→ WHAT YOU NEED TO DO
Give back exactly the lines of the data below, starting with the line that has "ATOM 165 O O" and going on through the line that has "ATOM 174 N N".

Saved entries:
◇ ◇ ◇ ◇ ◇ ◇ ◇
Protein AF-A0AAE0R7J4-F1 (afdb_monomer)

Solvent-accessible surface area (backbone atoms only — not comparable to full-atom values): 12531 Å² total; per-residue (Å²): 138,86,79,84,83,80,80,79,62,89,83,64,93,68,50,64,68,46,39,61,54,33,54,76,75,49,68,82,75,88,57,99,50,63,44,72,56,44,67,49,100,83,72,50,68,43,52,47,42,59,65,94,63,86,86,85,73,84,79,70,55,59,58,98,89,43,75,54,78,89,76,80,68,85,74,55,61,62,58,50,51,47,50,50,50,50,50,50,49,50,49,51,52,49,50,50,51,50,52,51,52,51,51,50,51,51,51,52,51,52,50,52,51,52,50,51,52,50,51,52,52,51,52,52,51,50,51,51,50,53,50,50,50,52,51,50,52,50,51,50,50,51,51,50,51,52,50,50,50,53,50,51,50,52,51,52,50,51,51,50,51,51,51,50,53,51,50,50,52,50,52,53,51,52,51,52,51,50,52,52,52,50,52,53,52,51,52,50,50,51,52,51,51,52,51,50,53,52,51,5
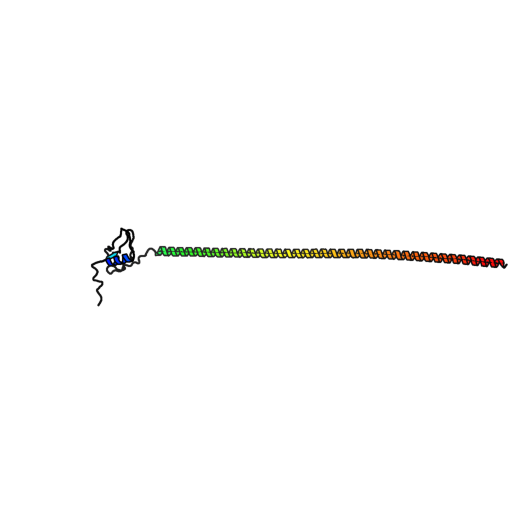2,52,50,53,52,52,52,53,51,53,53,54,60,75,75,109

Mean predicted aligned error: 19.79 Å

InterPro domains:
  IPR001879 GPCR, family 2, extracellular hormone receptor domain [PF02793] (33-70)
  IPR001879 GPCR, family 2, extracellular hormone receptor domain [PS50227] (14-73)
  IPR003051 GPCR, family 2, corticotropin releasing factor receptor [PR01279] (47-58)
  IPR003051 GPCR, family 2, corticotropin releasing factor receptor [PR01279] (60-77)
  IPR036445 GPCR family 2, extracellular hormone receptor domain superfamily [G3DSA:4.10.1240.10] (19-89)
  IPR036445 GPCR family 2, extracellular hormone receptor domain superfamily [SSF111418] (33-71)

Sequence (215 aa):
MEVSLLELLSVEVNCSVADAFGDAAYGNASDFLYCTGTADEIGTCWPRSGAGRVVARPCPDFINGVKYNSTNGGDDDVMMMVMMMVMMMMMMMMMMMVMVVMMMMMMMMMVMMMMMMMVMMVVMMMMMMMMMMMMVMVMVVMMVVMMMMMMMMMVMVMVVMMMMMMMMMVMMVMMMMMMMMVMMVVMMMVMVVMMMMMVMMVMMMMMMMMMVMMW

Foldseek 3Di:
DDDDPVVPPPPDLPLVVLQVVVCVVDPPPVAPAKDPWDADPQSDIDYIGGPPDDDDDQDDQDGPRDGDDSPPPPPVPVVVVVVVVVVVVVVVVVVVVVVVVVVVVVVVVVVVVVVVVVVVVVVVVVVVVVVVVVVVVVVVVVVVVVVVVVVVVVVVVVVVVVVVVVVVVVVVVVVVVVVVVVVVVVVVVVVVVVVVVVVVVVVVVVVVVVVVVVD

pLDDT: mean 76.68, std 13.71, range [39.44, 93.81]

Organism: NCBI:txid175788

Radius of gyration: 76.38 Å; Cα contacts (8 Å, |Δi|>4): 61; chains: 1; bounding box: 148×39×206 Å

Secondary structure (DSSP, 8-state):
----SSSS-SS---THHHHHHHHHHSTT---S-EEPPEE-TTSPEEPPEETT-----PPPSEETTEE------TTHHHHHHHHHHHHHHHHHHHHHHHHHHHHHHHHHHHHHHHHHHHHHHHHHHHHHHHHHHHHHHHHHHHHHHHHHHHHHHHHHHHHHHHHHHHHHHHHHHHHHHHHHHHHHHHHHHHHHHHHHHHHHHHHHHHHHHHHHHT-

Structure (mmCIF, N/CA/C/O backbone):
data_AF-A0AAE0R7J4-F1
#
_entry.id   AF-A0AAE0R7J4-F1
#
loop_
_atom_site.group_PDB
_atom_site.id
_atom_site.type_symbol
_atom_site.label_atom_id
_atom_site.label_alt_id
_atom_site.label_comp_id
_atom_site.label_asym_id
_atom_site.label_entity_id
_atom_site.label_seq_id
_atom_site.pdbx_PDB_ins_code
_atom_site.Cartn_x
_atom_site.Cartn_y
_atom_site.Cartn_z
_atom_site.occupancy
_atom_site.B_iso_or_equiv
_atom_site.auth_seq_id
_atom_site.auth_comp_id
_atom_site.auth_asym_id
_atom_site.auth_atom_id
_atom_site.pdbx_PDB_model_num
ATOM 1 N N . MET A 1 1 ? -40.544 9.259 118.645 1.00 42.66 1 MET A N 1
ATOM 2 C CA . MET A 1 1 ? -41.172 10.496 118.142 1.00 42.66 1 MET A CA 1
ATOM 3 C C . MET A 1 1 ? -40.492 10.757 116.811 1.00 42.66 1 MET A C 1
ATOM 5 O O . MET A 1 1 ? -39.319 11.069 116.837 1.00 42.66 1 MET A O 1
ATOM 9 N N . GLU A 1 2 ? -41.035 10.422 115.649 1.00 39.44 2 GLU A N 1
ATOM 10 C CA . GLU A 1 2 ? -42.417 10.564 115.195 1.00 39.44 2 GLU A CA 1
ATOM 11 C C . GLU A 1 2 ? -42.809 9.344 114.348 1.00 39.44 2 GLU A C 1
ATOM 13 O O . GLU A 1 2 ? -42.431 9.196 113.192 1.00 39.44 2 GLU A O 1
ATOM 18 N N . VAL A 1 3 ? -43.538 8.431 114.976 1.00 41.16 3 VAL A N 1
ATOM 19 C CA . VAL A 1 3 ? -44.507 7.575 114.292 1.00 41.16 3 VAL A CA 1
ATOM 20 C C . VAL A 1 3 ? -45.850 8.249 114.585 1.00 41.16 3 VAL A C 1
ATOM 22 O O . VAL A 1 3 ? -45.965 8.898 115.627 1.00 41.16 3 VAL A O 1
ATOM 25 N N . SER A 1 4 ? -46.829 8.100 113.693 1.00 48.62 4 SER A N 1
ATOM 26 C CA . SER A 1 4 ? -48.234 8.513 113.893 1.00 48.62 4 SER A CA 1
ATOM 27 C C . SER A 1 4 ? -48.632 9.908 113.383 1.00 48.62 4 SER A C 1
ATOM 29 O O . SER A 1 4 ? -49.157 10.730 114.124 1.00 48.62 4 SER A O 1
ATOM 31 N N . LEU A 1 5 ? -48.500 10.133 112.072 1.00 44.12 5 LEU A N 1
ATOM 32 C CA . LEU A 1 5 ? -49.376 11.077 111.348 1.00 44.12 5 LEU A CA 1
ATOM 33 C C . LEU A 1 5 ? -49.979 10.488 110.056 1.00 44.12 5 LEU A C 1
ATOM 35 O O . LEU A 1 5 ? -50.785 11.135 109.401 1.00 44.12 5 LEU A O 1
ATOM 39 N N . LEU A 1 6 ? -49.648 9.233 109.725 1.00 46.31 6 LEU A N 1
ATOM 40 C CA . LEU A 1 6 ? -50.167 8.507 108.554 1.00 46.31 6 LEU A CA 1
ATOM 41 C C . LEU A 1 6 ? -51.230 7.444 108.897 1.00 46.31 6 LEU A C 1
ATOM 43 O O . LEU A 1 6 ? -51.867 6.919 107.995 1.00 46.31 6 LEU A O 1
ATOM 47 N N . GLU A 1 7 ? -51.472 7.162 110.182 1.00 45.75 7 GLU A N 1
ATOM 48 C CA . GLU A 1 7 ? -52.477 6.180 110.641 1.00 45.75 7 GLU A CA 1
ATOM 49 C C . GLU A 1 7 ? -53.828 6.798 111.056 1.00 45.75 7 GLU A C 1
ATOM 51 O O . GLU A 1 7 ? -54.734 6.068 111.443 1.00 45.75 7 GLU A O 1
ATOM 56 N N . LEU A 1 8 ? -54.000 8.124 110.956 1.00 41.91 8 LEU A N 1
ATOM 57 C CA . LEU A 1 8 ? -55.230 8.820 111.384 1.00 41.91 8 LEU A CA 1
ATOM 58 C C . LEU A 1 8 ? -56.056 9.453 110.251 1.00 41.91 8 LEU A C 1
ATOM 60 O O . LEU A 1 8 ? -57.035 10.135 110.531 1.00 41.91 8 LEU A O 1
ATOM 64 N N . LEU A 1 9 ? -55.718 9.206 108.982 1.00 42.69 9 LEU A N 1
ATOM 65 C CA . LEU A 1 9 ? -56.510 9.671 107.827 1.00 42.69 9 LEU A CA 1
ATOM 66 C C . LEU A 1 9 ? -57.188 8.535 107.045 1.00 42.69 9 LEU A C 1
ATOM 68 O O . LEU A 1 9 ? -57.668 8.736 105.935 1.00 42.69 9 LEU A O 1
ATOM 72 N N . SER A 1 10 ? -57.305 7.347 107.641 1.00 46.66 10 SER A N 1
ATOM 73 C CA . SER A 1 10 ? -58.068 6.222 107.083 1.00 46.66 10 SER A CA 1
ATOM 74 C C . SER A 1 10 ? -59.595 6.385 107.158 1.00 46.66 10 SER A C 1
ATOM 76 O O . SER A 1 10 ? -60.314 5.444 106.839 1.00 46.66 10 SER A O 1
ATOM 78 N N . VAL A 1 11 ? -60.129 7.558 107.520 1.00 52.44 11 VAL A N 1
ATOM 79 C CA . VAL A 1 11 ? -61.579 7.821 107.496 1.00 52.44 11 VAL A CA 1
ATOM 80 C C . VAL A 1 11 ? -61.854 9.251 107.033 1.00 52.44 11 VAL A C 1
ATOM 82 O O . VAL A 1 11 ? -62.217 10.108 107.823 1.00 52.44 11 VAL A O 1
ATOM 85 N N . GLU A 1 12 ? -61.591 9.499 105.751 1.00 46.53 12 GLU A N 1
ATOM 86 C CA . GLU A 1 12 ? -62.303 10.411 104.839 1.00 46.53 12 GLU A CA 1
ATOM 87 C C . GLU A 1 12 ? -61.490 10.419 103.535 1.00 46.53 12 GLU A C 1
ATOM 89 O O . GLU A 1 12 ? -60.526 11.167 103.382 1.00 46.53 12 GLU A O 1
ATOM 94 N N . VAL A 1 13 ? -61.819 9.518 102.599 1.00 56.06 13 VAL A N 1
ATOM 95 C CA . VAL A 1 13 ? -61.161 9.449 101.283 1.00 56.06 13 VAL A CA 1
ATOM 96 C C . VAL A 1 13 ? -61.583 10.678 100.476 1.00 56.06 13 VAL A C 1
ATOM 98 O O . VAL A 1 13 ? -62.526 10.652 99.689 1.00 56.06 13 VAL A O 1
ATOM 101 N N . ASN A 1 14 ? -60.925 11.804 100.729 1.00 57.50 14 ASN A N 1
ATOM 102 C CA . ASN A 1 14 ? -61.206 13.061 100.061 1.00 57.50 14 ASN A CA 1
ATOM 103 C C . ASN A 1 14 ? -60.398 13.121 98.754 1.00 57.50 14 ASN A C 1
ATOM 105 O O . ASN A 1 14 ? -59.261 13.590 98.723 1.00 57.50 14 ASN A O 1
ATOM 109 N N . CYS A 1 15 ? -60.982 12.629 97.656 1.00 66.88 15 CYS A N 1
ATOM 110 C CA . CYS A 1 15 ? -60.344 12.597 96.330 1.00 66.88 15 CYS A CA 1
ATOM 111 C C . CYS A 1 15 ? -60.151 13.984 95.678 1.00 66.88 15 CYS A C 1
ATOM 113 O O . CYS A 1 15 ? -59.677 14.074 94.546 1.00 66.88 15 CYS A O 1
ATOM 115 N N . SER A 1 16 ? -60.445 15.072 96.394 1.00 63.25 16 SER A N 1
ATOM 116 C CA . SER A 1 16 ? -60.279 16.458 95.934 1.00 63.25 16 SER A CA 1
ATOM 117 C C . SER A 1 16 ? -58.837 16.818 95.551 1.00 63.25 16 SER A C 1
ATOM 119 O O . SER A 1 16 ? -58.625 17.611 94.635 1.00 63.25 16 SER A O 1
ATOM 121 N N . VAL A 1 17 ? -57.833 16.196 96.179 1.00 64.56 17 VAL A N 1
ATOM 122 C CA . VAL A 1 17 ? -56.418 16.388 95.801 1.00 64.56 17 VAL A CA 1
ATOM 123 C C . VAL A 1 17 ? -56.107 15.758 94.436 1.00 64.56 17 VAL A C 1
ATOM 125 O O . VAL A 1 17 ? -55.297 16.295 93.681 1.00 64.56 17 VAL A O 1
ATOM 128 N N . ALA A 1 18 ? -56.761 14.644 94.087 1.00 61.81 18 ALA A N 1
ATOM 129 C CA . ALA A 1 18 ? -56.584 13.990 92.790 1.00 61.81 18 ALA A CA 1
ATOM 130 C C . ALA A 1 18 ? -57.288 14.758 91.659 1.00 61.81 18 ALA A C 1
ATOM 132 O O . ALA A 1 18 ? -56.744 14.844 90.558 1.00 61.81 18 ALA A O 1
ATOM 133 N N . ASP A 1 19 ? -58.441 15.371 91.944 1.00 60.12 19 ASP A N 1
ATOM 134 C CA . ASP A 1 19 ? -59.138 16.247 90.994 1.00 60.12 19 ASP A CA 1
ATOM 135 C C . ASP A 1 19 ? -58.323 17.514 90.674 1.00 60.12 19 ASP A C 1
ATOM 137 O O . ASP A 1 19 ? -58.206 17.881 89.505 1.00 60.12 19 ASP A O 1
ATOM 141 N N . ALA A 1 20 ? -57.648 18.114 91.664 1.00 59.53 20 ALA A N 1
ATOM 142 C CA . ALA A 1 20 ? -56.785 19.282 91.443 1.00 59.53 20 ALA A CA 1
ATOM 143 C C . ALA A 1 20 ? -55.580 18.993 90.520 1.00 59.53 20 ALA A C 1
ATOM 145 O O . ALA A 1 20 ? -55.134 19.870 89.779 1.00 59.53 20 ALA A O 1
ATOM 146 N N . PHE A 1 21 ? -55.056 17.762 90.534 1.00 59.38 21 PHE A N 1
ATOM 147 C CA . PHE A 1 21 ? -53.996 17.334 89.611 1.00 59.38 21 PHE A CA 1
ATOM 148 C C . PHE A 1 21 ? -54.524 16.992 88.210 1.00 59.38 21 PHE A C 1
ATOM 150 O O . PHE A 1 21 ? -53.788 17.141 87.231 1.00 59.38 21 PHE A O 1
ATOM 157 N N . GLY A 1 22 ? -55.781 16.554 88.101 1.00 58.59 22 GLY A N 1
ATOM 158 C CA . GLY A 1 22 ? -56.435 16.275 86.821 1.00 58.59 22 GLY A CA 1
ATOM 159 C C . GLY A 1 22 ? -56.582 17.530 85.958 1.00 58.59 22 GLY A C 1
ATOM 160 O O . GLY A 1 22 ? -56.245 17.497 84.773 1.00 58.59 22 GLY A O 1
ATOM 161 N N . ASP A 1 23 ? -56.975 18.650 86.569 1.00 54.69 23 ASP A N 1
ATOM 162 C CA . ASP A 1 23 ? -57.183 19.926 85.868 1.00 54.69 23 ASP A CA 1
ATOM 163 C C . ASP A 1 23 ? -55.876 20.551 85.335 1.00 54.69 23 ASP A C 1
ATOM 165 O O . ASP A 1 23 ? -55.885 21.247 84.319 1.00 54.69 23 ASP A O 1
ATOM 169 N N . ALA A 1 24 ? -54.728 20.270 85.967 1.00 54.16 24 ALA A N 1
ATOM 170 C CA . ALA A 1 24 ? -53.419 20.732 85.492 1.00 54.16 24 ALA A CA 1
ATOM 171 C C . ALA A 1 24 ? -52.868 19.898 84.317 1.00 54.16 24 ALA A C 1
ATOM 173 O O . ALA A 1 24 ? -52.092 20.409 83.508 1.00 54.16 24 ALA A O 1
ATOM 174 N N . ALA A 1 25 ? -53.254 18.620 84.217 1.00 54.75 25 ALA A N 1
ATOM 175 C CA . ALA A 1 25 ? -52.789 17.703 83.172 1.00 54.75 25 ALA A CA 1
ATOM 176 C C . ALA A 1 25 ? -53.709 17.671 81.937 1.00 54.75 25 ALA A C 1
ATOM 178 O O . ALA A 1 25 ? -53.241 17.414 80.827 1.00 54.75 25 ALA A O 1
ATOM 179 N N . TYR A 1 26 ? -55.002 17.949 82.115 1.00 57.03 26 TYR A N 1
ATOM 180 C CA . TYR A 1 26 ? -56.009 17.971 81.056 1.00 57.03 26 TYR A CA 1
ATOM 181 C C . TYR A 1 26 ? -56.656 19.357 80.992 1.00 57.03 26 TYR A C 1
ATOM 183 O O . TYR A 1 26 ? -57.734 19.589 81.531 1.00 57.03 26 TYR A O 1
ATOM 191 N N . GLY A 1 27 ? -55.973 20.296 80.332 1.00 50.22 27 GLY A N 1
ATOM 192 C CA . GLY A 1 27 ? -56.477 21.654 80.134 1.00 50.22 27 GLY A CA 1
ATOM 193 C C . GLY A 1 27 ? -57.901 21.665 79.570 1.00 50.22 27 GLY A C 1
ATOM 194 O O . GLY A 1 27 ? -58.172 20.956 78.605 1.00 50.22 27 GLY A O 1
ATOM 195 N N . ASN A 1 28 ? -58.783 22.458 80.195 1.00 53.09 28 ASN A N 1
ATOM 196 C CA . ASN A 1 28 ? -60.159 22.778 79.788 1.00 53.09 28 ASN A CA 1
ATOM 197 C C . ASN A 1 28 ? -60.787 21.770 78.809 1.00 53.09 28 ASN A C 1
ATOM 199 O O . ASN A 1 28 ? -61.006 22.078 77.633 1.00 53.09 28 ASN A O 1
ATOM 203 N N . ALA A 1 29 ? -61.093 20.566 79.302 1.00 53.84 29 ALA A N 1
ATOM 204 C CA . ALA A 1 29 ? -61.943 19.625 78.587 1.00 53.84 29 ALA A CA 1
ATOM 205 C C . ALA A 1 29 ? -63.323 20.272 78.393 1.00 53.84 29 ALA A C 1
ATOM 207 O O . ALA A 1 29 ? -64.156 20.309 79.294 1.00 53.84 29 ALA A O 1
ATOM 208 N N . SER A 1 30 ? -63.545 20.819 77.203 1.00 56.62 30 SER A N 1
ATOM 209 C CA . SER A 1 30 ? -64.790 21.449 76.758 1.00 56.62 30 SER A CA 1
ATOM 210 C C . SER A 1 30 ? -65.842 20.416 76.320 1.00 56.62 30 SER A C 1
ATOM 212 O O . SER A 1 30 ? -66.694 20.709 75.487 1.00 56.62 30 SER A O 1
ATOM 214 N N . ASP A 1 31 ? -65.822 19.222 76.921 1.00 57.09 31 ASP A N 1
ATOM 215 C CA . ASP A 1 31 ? -66.754 18.135 76.630 1.00 57.09 31 ASP A CA 1
ATOM 216 C C . ASP A 1 31 ? -67.822 18.037 77.725 1.00 57.09 31 ASP A C 1
ATOM 218 O O . ASP A 1 31 ? -67.545 17.827 78.906 1.00 57.09 31 ASP A O 1
ATOM 222 N N . PHE A 1 32 ? -69.078 18.177 77.309 1.00 63.38 32 PHE A N 1
ATOM 223 C CA . PHE A 1 32 ? -70.279 18.242 78.149 1.00 63.38 32 PHE A CA 1
ATOM 224 C C . PHE A 1 32 ? -70.572 16.941 78.940 1.00 63.38 32 PHE A C 1
ATOM 226 O O . PHE A 1 32 ? -71.517 16.900 79.724 1.00 63.38 32 PHE A O 1
ATOM 233 N N . LEU A 1 33 ? -69.769 15.879 78.763 1.00 72.00 33 LEU A N 1
ATOM 234 C CA . LEU A 1 33 ? -69.853 14.608 79.490 1.00 72.00 33 LEU A CA 1
ATOM 235 C C . LEU A 1 33 ? -68.482 14.210 80.069 1.00 72.00 33 LEU A C 1
ATOM 237 O O . LEU A 1 33 ? -67.529 13.936 79.338 1.00 72.00 33 LEU A O 1
ATOM 241 N N . TYR A 1 34 ? -68.409 14.098 81.393 1.00 77.06 34 TYR A N 1
ATOM 242 C CA . TYR A 1 34 ? -67.220 13.672 82.129 1.00 77.06 34 TYR A CA 1
ATOM 243 C C . TYR A 1 34 ? -67.593 12.687 83.241 1.00 77.06 34 TYR A C 1
ATOM 245 O O . TYR A 1 34 ? -68.695 12.734 83.787 1.00 77.06 34 TYR A O 1
ATOM 253 N N . CYS A 1 35 ? -66.655 11.815 83.599 1.00 77.75 35 CYS A N 1
ATOM 254 C CA . CYS A 1 35 ? -66.719 10.984 84.793 1.00 77.75 35 CYS A CA 1
ATOM 255 C C . CYS A 1 35 ? -66.045 11.742 85.942 1.00 77.75 35 CYS A C 1
ATOM 257 O O . CYS A 1 35 ? -64.885 12.140 85.823 1.00 77.75 35 CYS A O 1
ATOM 259 N N . THR A 1 36 ? -66.777 11.985 87.029 1.00 77.88 36 THR A N 1
ATOM 260 C CA . THR A 1 36 ? -66.238 12.609 88.248 1.00 77.88 36 THR A CA 1
ATOM 261 C C . THR A 1 36 ? -65.202 11.710 88.908 1.00 77.88 36 THR A C 1
ATOM 263 O O . THR A 1 36 ? -65.285 10.485 88.786 1.00 77.88 36 THR A O 1
ATOM 266 N N . GLY A 1 37 ? -64.248 12.311 89.622 1.00 77.00 37 GLY A N 1
ATOM 267 C CA . GLY A 1 37 ? -63.324 11.543 90.438 1.00 77.00 37 GLY A CA 1
ATOM 268 C C . GLY A 1 37 ? -64.090 10.711 91.466 1.00 77.00 37 GLY A C 1
ATOM 269 O O . GLY A 1 37 ? -65.016 11.203 92.112 1.00 77.00 37 GLY A O 1
ATOM 270 N N . THR A 1 38 ? -63.762 9.427 91.571 1.00 78.88 38 THR A N 1
ATOM 271 C CA . THR A 1 38 ? -64.436 8.488 92.479 1.00 78.88 38 THR A CA 1
ATOM 272 C C . THR A 1 38 ? -63.402 7.649 93.208 1.00 78.88 38 THR A C 1
ATOM 274 O O . THR A 1 38 ? -62.336 7.357 92.670 1.00 78.88 38 THR A O 1
ATOM 277 N N . ALA A 1 39 ? -63.697 7.294 94.453 1.00 79.81 39 ALA A N 1
ATOM 278 C CA . ALA A 1 39 ? -62.933 6.286 95.168 1.00 79.81 39 ALA A CA 1
ATOM 279 C C . ALA A 1 39 ? -63.532 4.912 94.866 1.00 79.81 39 ALA A C 1
ATOM 281 O O . ALA A 1 39 ? -64.756 4.761 94.876 1.00 79.81 39 ALA A O 1
ATOM 282 N N . ASP A 1 40 ? -62.682 3.927 94.602 1.00 78.94 40 ASP A N 1
ATOM 283 C CA . ASP A 1 40 ? -63.113 2.532 94.561 1.00 78.94 40 ASP A CA 1
ATOM 284 C C . ASP A 1 40 ? -63.216 1.924 95.971 1.00 78.94 40 ASP A C 1
ATOM 286 O O . ASP A 1 40 ? -62.810 2.519 96.972 1.00 78.94 40 ASP A O 1
ATOM 290 N N . GLU A 1 41 ? -63.753 0.704 96.053 1.00 76.81 41 GLU A N 1
ATOM 291 C CA . GLU A 1 41 ? -63.905 -0.053 97.308 1.00 76.81 41 GLU A CA 1
ATOM 292 C C . GLU A 1 41 ? -62.565 -0.396 97.984 1.00 76.81 41 GLU A C 1
ATOM 294 O O . GLU A 1 41 ? -62.541 -0.869 99.119 1.00 76.81 41 GLU A O 1
ATOM 299 N N . ILE A 1 42 ? -61.444 -0.148 97.301 1.00 72.69 42 ILE A N 1
ATOM 300 C CA . ILE A 1 42 ? -60.087 -0.423 97.773 1.00 72.69 42 ILE A CA 1
ATOM 301 C C . ILE A 1 42 ? -59.423 0.859 98.316 1.00 72.69 42 ILE A C 1
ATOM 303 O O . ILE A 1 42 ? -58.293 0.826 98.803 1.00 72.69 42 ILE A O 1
◇ ◇ ◇ ◇ ◇ ◇ ◇
→ RESULT OF THIS EXERCISE
ATOM 165 O O . ASP A 1 23 ? -55.885 21.247 84.319 1.00 54.69 23 ASP A O 1
ATOM 169 N N . ALA A 1 24 ? -54.728 20.270 85.967 1.00 54.16 24 ALA A N 1
ATOM 170 C CA . ALA A 1 24 ? -53.419 20.732 85.492 1.00 54.16 24 ALA A CA 1
ATOM 171 C C . ALA A 1 24 ? -52.868 19.898 84.317 1.00 54.16 24 ALA A C 1
ATOM 173 O O . ALA A 1 24 ? -52.092 20.409 83.508 1.00 54.16 24 ALA A O 1
ATOM 174 N N . ALA A 1 25 ? -53.254 18.620 84.217 1.00 54.75 25 ALA A N 1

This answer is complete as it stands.